When “Mother Seacole” as she was now known had all in order at her Hotel she rode out to the battlefields with her supplies in sturdy baskets. Sometimes under fire she tended to and comforted the wounded and dying. William Howard Russell in an article for The London Times wrote:

… she is a warm and successful physician who doctors and cures all manner of men with extraordinary success. She is always attending near the battlefield to aid the wounded and has earned many a poor fellow’s blessing.

Mary also saw to sailors in her Hotel and was even asked by one captain to sign on as his physician. A position she politely refused.

When the war ended suddenly Mary was left with financial troubles. Her hostelry was packed with goods and foodstuffs with no one to buy them and she had to walk away from a near fortune. Returning to England, she was quite literally destitute. Word of her uncomfortable circumstances got out and a Military Fund was set up which amounted in the end to very little.

Mary, of course, knew how to take matters into her own hands. This time she wrote her memoirs: The Wonderful Adventures of Mrs. Seacole In Many Lands. Published in 1857, the book sold like hotcakes and brought Mary a bit of celebrity. She was painted and sculpted and she became the personal masseuse to the Princess of Wales (please note my error in originally identifying this Alexandra as the future Czarina of Russia. See Undine's comment on this post for details and stop by her delightful blog some time).

Mary Jane Grant, the well known Mother Seacole, whose capabilities as a doctor had never been questioned, died in London in 1881. She was buried in St. Mary’s Roman Catholic Cemetery. The Times’ obituary praised her as a heroine, reminding people of her willingness to risk her own life to save men serving her country.

And Florence Nightingale? It’s a bit shameful to tell, really. She began spreading the rumor that Mother Seacole’s British Hotel had not been an outstanding example of sutlery and hospital, but was in fact a brothel and Mary its madam.
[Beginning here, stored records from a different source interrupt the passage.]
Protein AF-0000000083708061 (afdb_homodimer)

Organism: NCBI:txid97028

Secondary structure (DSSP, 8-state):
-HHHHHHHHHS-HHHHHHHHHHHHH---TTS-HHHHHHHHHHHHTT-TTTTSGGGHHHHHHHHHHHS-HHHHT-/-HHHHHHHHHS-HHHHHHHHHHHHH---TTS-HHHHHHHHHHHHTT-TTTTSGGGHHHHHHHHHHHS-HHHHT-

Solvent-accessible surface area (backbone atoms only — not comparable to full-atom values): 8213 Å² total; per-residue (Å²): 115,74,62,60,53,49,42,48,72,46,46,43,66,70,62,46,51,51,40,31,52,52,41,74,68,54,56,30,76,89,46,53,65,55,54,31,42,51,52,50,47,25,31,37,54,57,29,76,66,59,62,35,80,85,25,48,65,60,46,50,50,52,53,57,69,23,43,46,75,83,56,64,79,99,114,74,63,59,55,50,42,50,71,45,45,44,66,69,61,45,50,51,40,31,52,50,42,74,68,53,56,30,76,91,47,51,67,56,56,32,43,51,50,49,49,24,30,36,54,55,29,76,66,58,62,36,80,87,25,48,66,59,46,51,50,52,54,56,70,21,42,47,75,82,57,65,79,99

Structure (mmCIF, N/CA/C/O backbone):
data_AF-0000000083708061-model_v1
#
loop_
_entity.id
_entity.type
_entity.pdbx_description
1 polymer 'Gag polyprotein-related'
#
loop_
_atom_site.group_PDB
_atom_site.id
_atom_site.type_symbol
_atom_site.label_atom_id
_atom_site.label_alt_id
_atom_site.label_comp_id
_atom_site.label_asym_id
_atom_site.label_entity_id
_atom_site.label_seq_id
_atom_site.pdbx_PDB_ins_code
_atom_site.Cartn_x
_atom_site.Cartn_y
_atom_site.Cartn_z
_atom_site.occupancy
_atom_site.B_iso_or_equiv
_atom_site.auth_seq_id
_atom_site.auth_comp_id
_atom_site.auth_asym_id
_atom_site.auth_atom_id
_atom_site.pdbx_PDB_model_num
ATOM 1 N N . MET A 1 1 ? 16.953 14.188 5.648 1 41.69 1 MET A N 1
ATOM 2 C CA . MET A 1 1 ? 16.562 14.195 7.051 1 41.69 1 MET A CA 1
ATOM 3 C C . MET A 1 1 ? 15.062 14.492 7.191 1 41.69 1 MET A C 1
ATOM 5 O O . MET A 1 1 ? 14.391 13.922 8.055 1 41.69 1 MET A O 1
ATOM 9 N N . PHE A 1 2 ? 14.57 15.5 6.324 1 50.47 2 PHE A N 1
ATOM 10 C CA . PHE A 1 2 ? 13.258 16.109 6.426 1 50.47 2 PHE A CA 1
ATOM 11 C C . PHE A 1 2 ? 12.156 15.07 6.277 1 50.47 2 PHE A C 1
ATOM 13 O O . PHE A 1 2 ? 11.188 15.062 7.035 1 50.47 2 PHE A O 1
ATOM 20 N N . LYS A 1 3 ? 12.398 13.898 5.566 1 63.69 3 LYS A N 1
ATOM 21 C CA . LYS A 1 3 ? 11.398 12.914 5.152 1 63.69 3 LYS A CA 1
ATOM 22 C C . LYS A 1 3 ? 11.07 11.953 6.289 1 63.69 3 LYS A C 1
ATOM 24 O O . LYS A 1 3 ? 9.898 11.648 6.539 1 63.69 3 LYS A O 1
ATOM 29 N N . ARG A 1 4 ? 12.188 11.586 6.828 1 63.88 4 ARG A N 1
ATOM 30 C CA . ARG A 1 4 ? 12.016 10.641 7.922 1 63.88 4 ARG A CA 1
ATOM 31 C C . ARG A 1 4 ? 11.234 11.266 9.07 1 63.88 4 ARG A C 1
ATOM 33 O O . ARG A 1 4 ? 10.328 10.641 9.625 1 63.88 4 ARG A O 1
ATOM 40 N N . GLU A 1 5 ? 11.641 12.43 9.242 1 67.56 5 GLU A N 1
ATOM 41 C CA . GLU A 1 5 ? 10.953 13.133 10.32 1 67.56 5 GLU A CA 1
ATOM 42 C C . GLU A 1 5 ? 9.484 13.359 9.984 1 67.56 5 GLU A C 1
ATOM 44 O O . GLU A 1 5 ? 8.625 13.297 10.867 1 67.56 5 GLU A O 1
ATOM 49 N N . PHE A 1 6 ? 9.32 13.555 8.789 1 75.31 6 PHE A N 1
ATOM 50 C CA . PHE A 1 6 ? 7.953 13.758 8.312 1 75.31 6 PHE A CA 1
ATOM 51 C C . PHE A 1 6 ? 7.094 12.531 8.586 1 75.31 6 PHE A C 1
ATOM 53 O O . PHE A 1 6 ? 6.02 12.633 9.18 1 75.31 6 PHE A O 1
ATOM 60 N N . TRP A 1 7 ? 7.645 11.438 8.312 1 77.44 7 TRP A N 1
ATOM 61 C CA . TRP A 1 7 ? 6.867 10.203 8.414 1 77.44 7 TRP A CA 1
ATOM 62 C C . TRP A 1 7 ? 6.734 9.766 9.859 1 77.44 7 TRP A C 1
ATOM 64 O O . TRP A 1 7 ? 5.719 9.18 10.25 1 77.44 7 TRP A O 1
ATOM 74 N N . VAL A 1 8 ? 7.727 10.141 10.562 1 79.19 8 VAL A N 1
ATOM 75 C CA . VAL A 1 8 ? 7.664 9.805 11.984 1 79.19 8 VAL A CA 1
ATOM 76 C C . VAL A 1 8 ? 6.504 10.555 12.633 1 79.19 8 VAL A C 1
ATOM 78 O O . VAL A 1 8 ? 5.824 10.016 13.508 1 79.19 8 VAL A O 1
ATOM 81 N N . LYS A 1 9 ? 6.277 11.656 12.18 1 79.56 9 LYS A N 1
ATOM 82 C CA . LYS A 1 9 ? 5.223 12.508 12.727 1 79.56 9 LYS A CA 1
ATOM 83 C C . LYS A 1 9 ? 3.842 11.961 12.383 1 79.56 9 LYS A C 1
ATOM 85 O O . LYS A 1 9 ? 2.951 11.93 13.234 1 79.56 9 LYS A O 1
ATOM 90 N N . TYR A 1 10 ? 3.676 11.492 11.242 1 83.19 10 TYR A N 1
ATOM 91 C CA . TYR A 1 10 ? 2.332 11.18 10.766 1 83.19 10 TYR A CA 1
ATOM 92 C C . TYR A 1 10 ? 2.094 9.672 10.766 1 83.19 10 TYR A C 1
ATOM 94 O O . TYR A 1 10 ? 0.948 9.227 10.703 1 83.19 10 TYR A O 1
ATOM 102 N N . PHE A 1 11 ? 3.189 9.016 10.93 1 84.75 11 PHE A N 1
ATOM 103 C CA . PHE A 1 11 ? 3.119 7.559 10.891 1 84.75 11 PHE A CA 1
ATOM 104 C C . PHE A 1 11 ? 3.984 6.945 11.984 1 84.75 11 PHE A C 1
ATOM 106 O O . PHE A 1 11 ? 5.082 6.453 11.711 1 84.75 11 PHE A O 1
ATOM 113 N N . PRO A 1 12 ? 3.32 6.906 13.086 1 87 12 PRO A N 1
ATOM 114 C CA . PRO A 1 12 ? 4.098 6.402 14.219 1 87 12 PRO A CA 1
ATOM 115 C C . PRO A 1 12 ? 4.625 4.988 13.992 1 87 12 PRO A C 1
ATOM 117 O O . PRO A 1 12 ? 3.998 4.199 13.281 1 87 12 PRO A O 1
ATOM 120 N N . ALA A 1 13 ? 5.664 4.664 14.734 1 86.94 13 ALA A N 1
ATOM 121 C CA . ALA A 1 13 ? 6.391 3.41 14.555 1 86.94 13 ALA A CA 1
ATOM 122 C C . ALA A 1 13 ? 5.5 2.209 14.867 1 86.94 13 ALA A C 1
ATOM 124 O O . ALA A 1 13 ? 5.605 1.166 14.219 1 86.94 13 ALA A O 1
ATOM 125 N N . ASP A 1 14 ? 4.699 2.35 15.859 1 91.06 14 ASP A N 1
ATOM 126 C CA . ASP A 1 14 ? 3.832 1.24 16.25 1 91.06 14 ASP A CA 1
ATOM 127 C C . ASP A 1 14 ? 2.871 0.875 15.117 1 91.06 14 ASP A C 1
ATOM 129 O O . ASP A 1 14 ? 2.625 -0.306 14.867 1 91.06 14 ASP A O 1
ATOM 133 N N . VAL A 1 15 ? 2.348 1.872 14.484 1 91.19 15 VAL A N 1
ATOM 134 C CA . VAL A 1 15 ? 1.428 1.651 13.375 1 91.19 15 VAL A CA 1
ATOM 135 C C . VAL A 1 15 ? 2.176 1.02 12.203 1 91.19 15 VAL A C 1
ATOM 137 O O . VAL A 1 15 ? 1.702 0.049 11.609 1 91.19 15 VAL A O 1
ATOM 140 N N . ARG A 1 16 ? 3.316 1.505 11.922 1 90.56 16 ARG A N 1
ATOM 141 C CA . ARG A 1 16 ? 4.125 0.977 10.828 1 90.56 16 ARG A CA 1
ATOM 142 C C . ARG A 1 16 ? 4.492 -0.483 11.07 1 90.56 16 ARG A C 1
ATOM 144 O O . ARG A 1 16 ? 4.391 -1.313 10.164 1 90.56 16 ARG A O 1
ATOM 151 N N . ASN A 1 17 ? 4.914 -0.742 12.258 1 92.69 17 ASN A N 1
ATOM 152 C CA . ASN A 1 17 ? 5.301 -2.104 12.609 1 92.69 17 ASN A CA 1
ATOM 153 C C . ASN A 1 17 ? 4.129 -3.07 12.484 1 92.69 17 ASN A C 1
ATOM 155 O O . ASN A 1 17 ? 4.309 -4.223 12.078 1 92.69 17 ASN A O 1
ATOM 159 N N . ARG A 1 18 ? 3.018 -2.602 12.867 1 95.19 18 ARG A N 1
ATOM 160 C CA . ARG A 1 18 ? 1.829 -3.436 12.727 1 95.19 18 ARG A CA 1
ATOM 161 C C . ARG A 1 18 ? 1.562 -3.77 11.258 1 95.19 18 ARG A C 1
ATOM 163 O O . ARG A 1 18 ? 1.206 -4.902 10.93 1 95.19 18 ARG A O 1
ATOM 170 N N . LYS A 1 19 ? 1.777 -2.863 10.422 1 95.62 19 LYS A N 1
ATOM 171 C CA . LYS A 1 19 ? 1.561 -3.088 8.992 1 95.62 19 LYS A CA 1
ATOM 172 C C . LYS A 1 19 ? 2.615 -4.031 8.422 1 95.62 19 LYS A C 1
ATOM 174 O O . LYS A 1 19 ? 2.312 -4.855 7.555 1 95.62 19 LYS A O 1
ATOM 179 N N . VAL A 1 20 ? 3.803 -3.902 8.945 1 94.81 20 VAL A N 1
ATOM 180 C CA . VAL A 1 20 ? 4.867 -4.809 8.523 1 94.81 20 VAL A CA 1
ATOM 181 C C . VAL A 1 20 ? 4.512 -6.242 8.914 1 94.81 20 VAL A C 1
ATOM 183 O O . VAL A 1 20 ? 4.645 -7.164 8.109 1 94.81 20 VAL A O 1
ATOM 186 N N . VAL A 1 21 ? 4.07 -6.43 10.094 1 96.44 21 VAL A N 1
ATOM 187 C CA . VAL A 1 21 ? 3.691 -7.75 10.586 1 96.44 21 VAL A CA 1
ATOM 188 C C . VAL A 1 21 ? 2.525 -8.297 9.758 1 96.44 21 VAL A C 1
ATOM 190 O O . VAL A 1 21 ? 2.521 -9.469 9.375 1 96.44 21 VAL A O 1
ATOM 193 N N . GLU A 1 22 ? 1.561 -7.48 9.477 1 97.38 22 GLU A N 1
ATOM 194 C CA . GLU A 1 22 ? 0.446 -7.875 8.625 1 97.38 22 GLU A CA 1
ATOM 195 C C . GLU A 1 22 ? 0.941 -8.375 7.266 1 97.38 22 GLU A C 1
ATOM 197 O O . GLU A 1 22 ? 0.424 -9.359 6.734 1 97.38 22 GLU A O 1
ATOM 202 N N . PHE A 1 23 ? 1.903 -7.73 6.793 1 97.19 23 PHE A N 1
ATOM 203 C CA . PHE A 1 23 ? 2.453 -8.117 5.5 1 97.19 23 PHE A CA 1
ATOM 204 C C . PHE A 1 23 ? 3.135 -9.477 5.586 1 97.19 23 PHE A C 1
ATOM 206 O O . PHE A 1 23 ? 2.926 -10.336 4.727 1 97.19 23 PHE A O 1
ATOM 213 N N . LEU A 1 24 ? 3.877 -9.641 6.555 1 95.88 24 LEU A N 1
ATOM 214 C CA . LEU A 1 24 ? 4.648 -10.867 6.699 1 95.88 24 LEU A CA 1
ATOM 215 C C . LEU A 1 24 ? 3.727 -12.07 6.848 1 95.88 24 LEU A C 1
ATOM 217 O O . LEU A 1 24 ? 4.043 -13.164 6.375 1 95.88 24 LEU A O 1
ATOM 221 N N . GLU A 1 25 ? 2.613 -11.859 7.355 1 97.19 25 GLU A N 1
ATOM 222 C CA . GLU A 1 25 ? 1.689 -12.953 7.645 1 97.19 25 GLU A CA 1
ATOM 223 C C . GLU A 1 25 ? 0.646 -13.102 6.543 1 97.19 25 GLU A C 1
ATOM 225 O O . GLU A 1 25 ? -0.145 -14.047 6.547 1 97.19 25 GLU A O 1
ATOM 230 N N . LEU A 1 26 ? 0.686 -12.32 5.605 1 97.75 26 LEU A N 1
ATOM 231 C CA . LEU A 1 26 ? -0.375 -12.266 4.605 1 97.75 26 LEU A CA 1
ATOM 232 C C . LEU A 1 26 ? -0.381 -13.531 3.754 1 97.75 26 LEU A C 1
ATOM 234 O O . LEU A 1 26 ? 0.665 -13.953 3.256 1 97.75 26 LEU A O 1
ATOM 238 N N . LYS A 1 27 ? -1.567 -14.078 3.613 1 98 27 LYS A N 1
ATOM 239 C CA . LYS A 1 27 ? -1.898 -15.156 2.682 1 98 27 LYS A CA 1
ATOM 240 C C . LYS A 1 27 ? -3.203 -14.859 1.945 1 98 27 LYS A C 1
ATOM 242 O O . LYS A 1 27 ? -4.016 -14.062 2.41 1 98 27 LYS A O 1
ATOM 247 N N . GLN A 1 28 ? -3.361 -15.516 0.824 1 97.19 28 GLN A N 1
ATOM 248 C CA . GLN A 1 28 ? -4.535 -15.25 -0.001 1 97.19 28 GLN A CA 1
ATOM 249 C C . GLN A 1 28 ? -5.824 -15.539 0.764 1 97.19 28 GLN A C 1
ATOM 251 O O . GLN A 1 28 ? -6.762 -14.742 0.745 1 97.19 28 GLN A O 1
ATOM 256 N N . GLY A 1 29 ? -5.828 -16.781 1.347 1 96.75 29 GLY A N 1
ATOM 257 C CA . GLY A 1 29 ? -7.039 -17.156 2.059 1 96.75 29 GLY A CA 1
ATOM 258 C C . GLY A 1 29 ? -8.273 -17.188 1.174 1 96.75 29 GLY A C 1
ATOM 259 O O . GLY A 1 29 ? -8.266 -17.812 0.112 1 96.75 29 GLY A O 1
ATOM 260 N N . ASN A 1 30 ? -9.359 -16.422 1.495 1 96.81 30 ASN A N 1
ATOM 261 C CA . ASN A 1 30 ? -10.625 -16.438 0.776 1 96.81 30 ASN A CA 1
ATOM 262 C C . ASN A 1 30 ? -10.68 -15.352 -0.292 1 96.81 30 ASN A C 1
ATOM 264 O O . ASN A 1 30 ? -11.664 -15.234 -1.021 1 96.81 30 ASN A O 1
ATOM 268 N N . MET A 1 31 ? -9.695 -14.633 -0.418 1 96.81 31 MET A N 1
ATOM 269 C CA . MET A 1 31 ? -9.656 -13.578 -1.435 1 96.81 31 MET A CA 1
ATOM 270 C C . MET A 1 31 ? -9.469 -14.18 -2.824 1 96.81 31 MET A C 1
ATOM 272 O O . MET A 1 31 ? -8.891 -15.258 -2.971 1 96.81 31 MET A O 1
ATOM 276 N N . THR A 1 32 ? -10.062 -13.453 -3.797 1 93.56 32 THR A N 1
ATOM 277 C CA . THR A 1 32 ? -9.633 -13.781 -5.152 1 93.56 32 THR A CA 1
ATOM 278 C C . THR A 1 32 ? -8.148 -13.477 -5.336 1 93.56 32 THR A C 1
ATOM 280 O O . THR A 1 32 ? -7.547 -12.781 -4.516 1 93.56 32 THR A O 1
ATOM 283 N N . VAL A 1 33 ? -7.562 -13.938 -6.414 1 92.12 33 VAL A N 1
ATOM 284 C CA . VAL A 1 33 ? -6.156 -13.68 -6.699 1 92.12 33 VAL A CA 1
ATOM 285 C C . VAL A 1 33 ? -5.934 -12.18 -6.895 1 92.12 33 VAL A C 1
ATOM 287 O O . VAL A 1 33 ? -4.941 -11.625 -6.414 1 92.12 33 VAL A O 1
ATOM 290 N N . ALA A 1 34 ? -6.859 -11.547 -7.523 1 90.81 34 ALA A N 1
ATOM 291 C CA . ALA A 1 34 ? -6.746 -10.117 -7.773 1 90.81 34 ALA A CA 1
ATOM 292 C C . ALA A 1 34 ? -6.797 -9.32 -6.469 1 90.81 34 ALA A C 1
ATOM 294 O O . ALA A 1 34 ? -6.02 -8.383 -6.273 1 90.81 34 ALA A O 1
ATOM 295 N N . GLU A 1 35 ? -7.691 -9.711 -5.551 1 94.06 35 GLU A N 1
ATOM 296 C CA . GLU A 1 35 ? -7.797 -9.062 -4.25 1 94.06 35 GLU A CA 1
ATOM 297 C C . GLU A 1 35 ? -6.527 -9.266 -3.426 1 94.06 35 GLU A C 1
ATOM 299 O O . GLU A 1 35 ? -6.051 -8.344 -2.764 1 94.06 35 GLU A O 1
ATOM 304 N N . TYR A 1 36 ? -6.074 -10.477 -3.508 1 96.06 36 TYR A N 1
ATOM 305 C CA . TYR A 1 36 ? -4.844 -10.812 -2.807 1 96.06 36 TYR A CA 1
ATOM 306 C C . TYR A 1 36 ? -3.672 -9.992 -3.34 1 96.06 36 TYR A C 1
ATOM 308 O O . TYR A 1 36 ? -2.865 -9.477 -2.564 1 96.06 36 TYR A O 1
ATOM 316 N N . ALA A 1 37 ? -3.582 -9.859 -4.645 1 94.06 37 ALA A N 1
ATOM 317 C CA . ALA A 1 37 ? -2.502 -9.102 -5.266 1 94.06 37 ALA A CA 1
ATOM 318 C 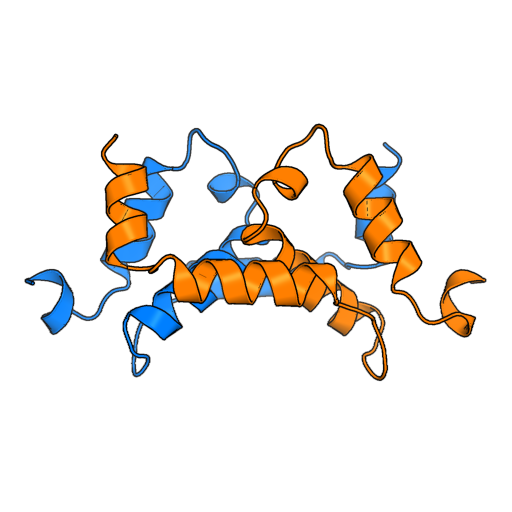C . ALA A 1 37 ? -2.537 -7.637 -4.828 1 94.06 37 ALA A C 1
ATOM 320 O O . ALA A 1 37 ? -1.498 -7.051 -4.52 1 94.06 37 ALA A O 1
ATOM 321 N N . VAL A 1 38 ? -3.684 -7.066 -4.734 1 94.38 38 VAL A N 1
ATOM 322 C CA . VAL A 1 38 ? -3.848 -5.676 -4.332 1 94.38 38 VAL A CA 1
ATOM 323 C C . VAL A 1 38 ? -3.406 -5.5 -2.881 1 94.38 38 VAL A C 1
ATOM 325 O O . VAL A 1 38 ? -2.65 -4.578 -2.561 1 94.38 38 VAL A O 1
ATOM 328 N N . LYS A 1 39 ? -3.822 -6.344 -2.041 1 96.62 39 LYS A N 1
ATOM 329 C CA . LYS A 1 39 ? -3.467 -6.246 -0.628 1 96.62 39 LYS A CA 1
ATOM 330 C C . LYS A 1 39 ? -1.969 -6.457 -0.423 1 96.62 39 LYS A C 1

Fortunately, history is better than petty jealousy and there are plans in the works to erect a statue of Mary Seacole in London to acknowledge her enormous contribution to medicine and to Britain. More about Mary in history class on both sides of the Pond would be a nice touch, too.

Picture via Mary Seacole dot com.

6 comments:

Undine said...

"Mary seems like the kind of lady anyone would want to know."

Funny you should say that--when I saw her portrait, before reading any of the post, my first thought was, "What a pleasant-looking woman!" Nice to know she evidently truly was, and an exceedingly admirable one to boot.

By the way, it's a small point, but wouldn't the Princess of Wales in question be Alexandra of Denmark, the wife of Edward VII, not the Alexandra of Hesse who married Czar Nicholas?

Pauline said...

Ahoy, Undine! Mary Seacole looks to me like somebody's delightful grandmother. The kind who makes the best cookies on the block.

And you are correct; wrong Alexandra on my part. Thank you for noting that.

Timmy! said...

Ahoy, Pauline! Great story... because it's true! I'm guessing that there probably have been a lot of other women doctors throughout history that we don't know about too (and unfortunately will never be written about in our school's history books) Pirate Queen.

Isis said...

Truly facinating! I have never heard of her before, which is shameful considering her work!

Pauline said...

Ahoy, Timmy and Isis!

Timmy: I agree with you based in part on research and in part on intuition. I know for a fact that many women who acted as Doctors are now called "nurses" in history books.

Isis: I'm just glad to see that the British people are now encouraging their government to give Mrs. Seacole her due.

Looking for Humanity said...

Are you aware of any inforation regarding Dorothy Thomas, the woman who testified against Anne Bonny and Mary Reade?